Reusability. On mass production lines, structures are welded and painted for onetime use. With reusable structures, a flow rack one day could become a table or a cart the next.

Temporary. Ideally, structures should be designed and built to last just for the current product’s life cycle or until the next improvement is implemented. This is not to say that the components themselves should not be extremely durable. Indeed, if used correctly, the components should last for decades. Some material handling structures have been exposed to the elements for 30 years and are still functioning the way they were designed.
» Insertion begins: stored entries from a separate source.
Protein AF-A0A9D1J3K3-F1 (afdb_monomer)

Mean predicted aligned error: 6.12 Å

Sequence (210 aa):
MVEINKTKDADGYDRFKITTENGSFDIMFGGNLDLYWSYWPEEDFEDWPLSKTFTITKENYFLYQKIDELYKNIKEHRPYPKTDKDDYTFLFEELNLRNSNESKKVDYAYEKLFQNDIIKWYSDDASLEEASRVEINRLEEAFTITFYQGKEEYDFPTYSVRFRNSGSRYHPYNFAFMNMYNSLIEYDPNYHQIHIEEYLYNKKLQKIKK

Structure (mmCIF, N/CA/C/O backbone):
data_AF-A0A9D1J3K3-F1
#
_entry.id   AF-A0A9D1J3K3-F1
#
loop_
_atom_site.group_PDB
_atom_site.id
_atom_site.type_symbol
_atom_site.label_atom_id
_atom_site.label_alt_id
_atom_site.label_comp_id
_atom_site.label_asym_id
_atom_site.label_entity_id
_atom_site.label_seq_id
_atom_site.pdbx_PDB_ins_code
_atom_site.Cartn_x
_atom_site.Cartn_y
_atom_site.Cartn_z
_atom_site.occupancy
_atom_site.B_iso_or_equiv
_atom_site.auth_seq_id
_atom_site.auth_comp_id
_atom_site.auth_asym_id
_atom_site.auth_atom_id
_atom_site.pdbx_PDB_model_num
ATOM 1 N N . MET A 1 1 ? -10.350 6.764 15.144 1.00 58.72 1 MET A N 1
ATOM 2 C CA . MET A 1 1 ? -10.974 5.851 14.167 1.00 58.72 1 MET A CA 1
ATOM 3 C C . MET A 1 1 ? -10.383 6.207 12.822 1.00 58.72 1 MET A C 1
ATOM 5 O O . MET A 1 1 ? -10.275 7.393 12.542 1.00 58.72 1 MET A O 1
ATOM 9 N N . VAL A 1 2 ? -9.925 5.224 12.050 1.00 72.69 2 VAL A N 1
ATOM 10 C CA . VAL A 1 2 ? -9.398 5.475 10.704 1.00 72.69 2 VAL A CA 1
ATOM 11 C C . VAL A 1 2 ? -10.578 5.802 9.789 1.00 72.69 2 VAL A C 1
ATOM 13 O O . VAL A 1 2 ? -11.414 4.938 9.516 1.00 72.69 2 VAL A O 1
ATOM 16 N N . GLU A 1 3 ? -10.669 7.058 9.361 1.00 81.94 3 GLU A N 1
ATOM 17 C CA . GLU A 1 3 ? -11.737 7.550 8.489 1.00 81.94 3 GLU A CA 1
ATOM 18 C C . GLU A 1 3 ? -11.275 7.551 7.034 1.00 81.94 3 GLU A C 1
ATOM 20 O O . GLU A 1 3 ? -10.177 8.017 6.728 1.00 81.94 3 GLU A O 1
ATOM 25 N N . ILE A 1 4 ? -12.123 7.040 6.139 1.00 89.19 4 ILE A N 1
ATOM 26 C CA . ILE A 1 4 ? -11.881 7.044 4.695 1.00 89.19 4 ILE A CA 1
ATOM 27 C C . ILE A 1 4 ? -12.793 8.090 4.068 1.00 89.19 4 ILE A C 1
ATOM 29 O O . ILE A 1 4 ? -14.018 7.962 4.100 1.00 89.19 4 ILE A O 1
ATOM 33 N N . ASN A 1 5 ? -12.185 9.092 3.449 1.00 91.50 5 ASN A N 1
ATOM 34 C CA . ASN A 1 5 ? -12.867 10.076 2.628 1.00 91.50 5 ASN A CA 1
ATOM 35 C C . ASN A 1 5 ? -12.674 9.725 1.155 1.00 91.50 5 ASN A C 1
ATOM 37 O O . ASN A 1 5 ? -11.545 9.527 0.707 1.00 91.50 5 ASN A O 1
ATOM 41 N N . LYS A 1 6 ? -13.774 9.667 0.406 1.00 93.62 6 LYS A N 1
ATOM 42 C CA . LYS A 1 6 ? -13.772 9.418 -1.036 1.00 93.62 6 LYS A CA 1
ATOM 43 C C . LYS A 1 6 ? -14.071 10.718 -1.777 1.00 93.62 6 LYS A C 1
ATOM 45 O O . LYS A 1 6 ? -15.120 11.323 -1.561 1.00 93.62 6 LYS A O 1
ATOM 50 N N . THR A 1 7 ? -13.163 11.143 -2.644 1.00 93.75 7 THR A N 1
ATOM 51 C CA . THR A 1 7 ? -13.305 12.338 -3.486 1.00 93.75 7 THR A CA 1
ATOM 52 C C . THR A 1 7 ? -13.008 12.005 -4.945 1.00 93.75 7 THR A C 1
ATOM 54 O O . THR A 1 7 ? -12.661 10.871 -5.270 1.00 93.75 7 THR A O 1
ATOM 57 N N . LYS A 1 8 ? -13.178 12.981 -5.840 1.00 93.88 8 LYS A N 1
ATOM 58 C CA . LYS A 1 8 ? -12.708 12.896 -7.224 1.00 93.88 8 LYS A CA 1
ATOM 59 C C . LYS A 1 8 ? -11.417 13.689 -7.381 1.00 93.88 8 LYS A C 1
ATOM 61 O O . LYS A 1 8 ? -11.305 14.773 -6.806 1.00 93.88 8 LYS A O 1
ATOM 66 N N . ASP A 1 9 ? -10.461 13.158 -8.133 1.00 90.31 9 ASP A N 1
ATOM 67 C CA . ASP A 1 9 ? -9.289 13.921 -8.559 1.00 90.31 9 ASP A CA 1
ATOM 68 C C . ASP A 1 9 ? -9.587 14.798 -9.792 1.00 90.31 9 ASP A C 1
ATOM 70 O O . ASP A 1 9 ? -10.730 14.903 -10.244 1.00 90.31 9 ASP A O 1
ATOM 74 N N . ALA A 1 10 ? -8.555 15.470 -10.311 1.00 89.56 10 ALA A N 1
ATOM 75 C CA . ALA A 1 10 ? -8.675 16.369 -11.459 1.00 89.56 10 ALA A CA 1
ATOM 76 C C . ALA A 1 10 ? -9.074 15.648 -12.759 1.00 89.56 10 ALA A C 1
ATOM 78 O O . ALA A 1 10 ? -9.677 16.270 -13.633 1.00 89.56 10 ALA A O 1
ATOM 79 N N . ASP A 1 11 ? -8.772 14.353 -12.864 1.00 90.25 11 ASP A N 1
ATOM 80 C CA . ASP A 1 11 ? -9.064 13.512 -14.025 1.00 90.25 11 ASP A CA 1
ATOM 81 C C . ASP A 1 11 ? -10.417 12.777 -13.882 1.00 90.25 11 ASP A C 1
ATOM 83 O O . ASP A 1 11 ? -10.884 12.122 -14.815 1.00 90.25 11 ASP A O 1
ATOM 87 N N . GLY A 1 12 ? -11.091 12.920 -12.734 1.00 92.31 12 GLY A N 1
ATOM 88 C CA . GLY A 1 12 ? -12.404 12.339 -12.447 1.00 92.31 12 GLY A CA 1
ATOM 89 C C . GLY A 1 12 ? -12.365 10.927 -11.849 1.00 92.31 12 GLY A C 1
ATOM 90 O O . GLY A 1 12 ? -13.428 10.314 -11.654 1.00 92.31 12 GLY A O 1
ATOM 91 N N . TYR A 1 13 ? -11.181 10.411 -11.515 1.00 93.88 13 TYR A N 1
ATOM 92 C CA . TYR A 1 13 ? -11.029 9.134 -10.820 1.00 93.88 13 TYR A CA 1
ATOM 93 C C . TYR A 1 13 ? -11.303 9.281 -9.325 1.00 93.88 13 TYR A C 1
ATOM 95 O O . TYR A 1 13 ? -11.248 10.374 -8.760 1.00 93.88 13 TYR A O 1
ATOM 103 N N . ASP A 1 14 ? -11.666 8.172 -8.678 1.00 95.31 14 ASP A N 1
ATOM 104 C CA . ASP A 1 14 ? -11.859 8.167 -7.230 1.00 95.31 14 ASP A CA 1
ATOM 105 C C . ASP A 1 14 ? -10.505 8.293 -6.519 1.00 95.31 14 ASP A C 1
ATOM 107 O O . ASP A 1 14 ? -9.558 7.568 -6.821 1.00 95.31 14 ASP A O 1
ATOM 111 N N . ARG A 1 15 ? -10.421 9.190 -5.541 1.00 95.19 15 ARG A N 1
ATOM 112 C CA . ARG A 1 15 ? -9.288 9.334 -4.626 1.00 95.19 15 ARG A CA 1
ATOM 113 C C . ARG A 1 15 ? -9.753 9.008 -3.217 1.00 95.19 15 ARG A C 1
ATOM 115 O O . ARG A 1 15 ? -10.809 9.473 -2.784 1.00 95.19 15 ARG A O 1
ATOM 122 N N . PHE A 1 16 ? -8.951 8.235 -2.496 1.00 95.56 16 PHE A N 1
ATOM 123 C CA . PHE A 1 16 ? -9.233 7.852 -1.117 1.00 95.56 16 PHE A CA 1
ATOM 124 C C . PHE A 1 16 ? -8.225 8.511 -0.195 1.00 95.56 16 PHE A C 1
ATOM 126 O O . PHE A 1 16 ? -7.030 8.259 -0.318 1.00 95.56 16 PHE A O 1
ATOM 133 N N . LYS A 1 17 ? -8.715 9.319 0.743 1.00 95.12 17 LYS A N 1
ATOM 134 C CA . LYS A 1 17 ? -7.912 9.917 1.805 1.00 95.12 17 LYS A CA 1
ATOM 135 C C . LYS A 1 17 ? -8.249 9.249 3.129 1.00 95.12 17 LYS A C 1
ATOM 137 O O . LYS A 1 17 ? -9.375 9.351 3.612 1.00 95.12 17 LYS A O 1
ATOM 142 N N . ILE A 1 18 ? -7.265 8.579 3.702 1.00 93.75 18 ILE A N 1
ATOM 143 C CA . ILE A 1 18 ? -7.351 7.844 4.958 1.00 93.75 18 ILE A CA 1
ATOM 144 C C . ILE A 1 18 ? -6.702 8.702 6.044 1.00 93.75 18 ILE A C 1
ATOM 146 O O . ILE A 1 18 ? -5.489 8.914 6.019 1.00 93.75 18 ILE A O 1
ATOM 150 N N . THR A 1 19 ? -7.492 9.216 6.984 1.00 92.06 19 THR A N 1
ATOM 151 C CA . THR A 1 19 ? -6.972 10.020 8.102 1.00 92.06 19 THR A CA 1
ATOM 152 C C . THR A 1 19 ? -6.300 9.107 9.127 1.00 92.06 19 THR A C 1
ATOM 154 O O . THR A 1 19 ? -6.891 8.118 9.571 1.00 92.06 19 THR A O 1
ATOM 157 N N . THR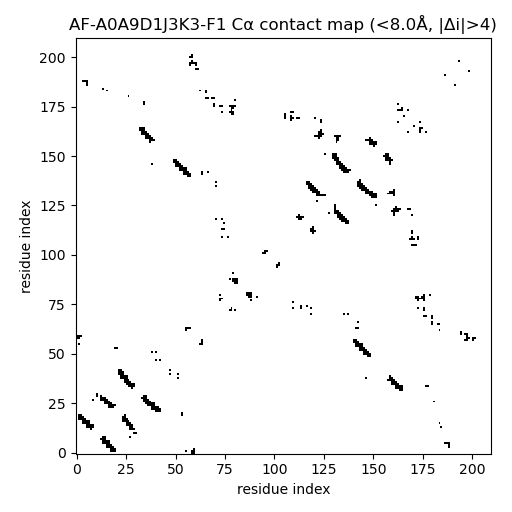 A 1 20 ? -5.063 9.432 9.500 1.00 88.94 20 THR A N 1
ATOM 158 C CA . THR A 1 20 ? -4.278 8.716 10.515 1.00 88.94 20 THR A CA 1
ATOM 159 C C . THR A 1 20 ? -4.075 9.613 11.740 1.00 88.94 20 THR A C 1
ATOM 161 O O . THR A 1 20 ? -4.537 10.747 11.767 1.00 88.94 20 THR A O 1
ATOM 164 N N . GLU A 1 21 ? -3.415 9.112 12.786 1.00 84.25 21 GLU A N 1
ATOM 165 C CA . GLU A 1 21 ? -3.164 9.903 14.002 1.00 84.25 21 GLU A CA 1
ATOM 166 C C . GLU A 1 21 ? -2.206 11.086 13.786 1.00 84.25 21 GLU A C 1
ATOM 168 O O . GLU A 1 21 ? -2.235 12.015 14.579 1.00 84.25 21 GLU A O 1
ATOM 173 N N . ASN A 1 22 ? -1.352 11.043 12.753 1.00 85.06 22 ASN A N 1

An effective material handling system must meet all of the above criteria. In addition to being S.M.A.R.T., the flexibility of the system boosts employee morale because it generates ideas and encourages creative thinking. Employees can investigate more effective methods of using a material handling system in performing tasks. Having the power to implement positive change is a strong intangible—people enjoy working in that environment.

Facility size isn’t a factor in deciding to use lean material handling systems. They work as effectively for manufacturers that employ thousands as they do for plants with less than 100 employees.

There is no definitive blueprint for a lean plant. There are lean plants that do not use material handling systems, just as there are mass production plants that do use them. However, to achieve the greatest value in manufacturing, the most beneficial combination is a lean philosophy that relies on a material handling system to help eliminate waste and promote continuous improvement. In other words, a lean line is an effective method for beefing up the bottom line.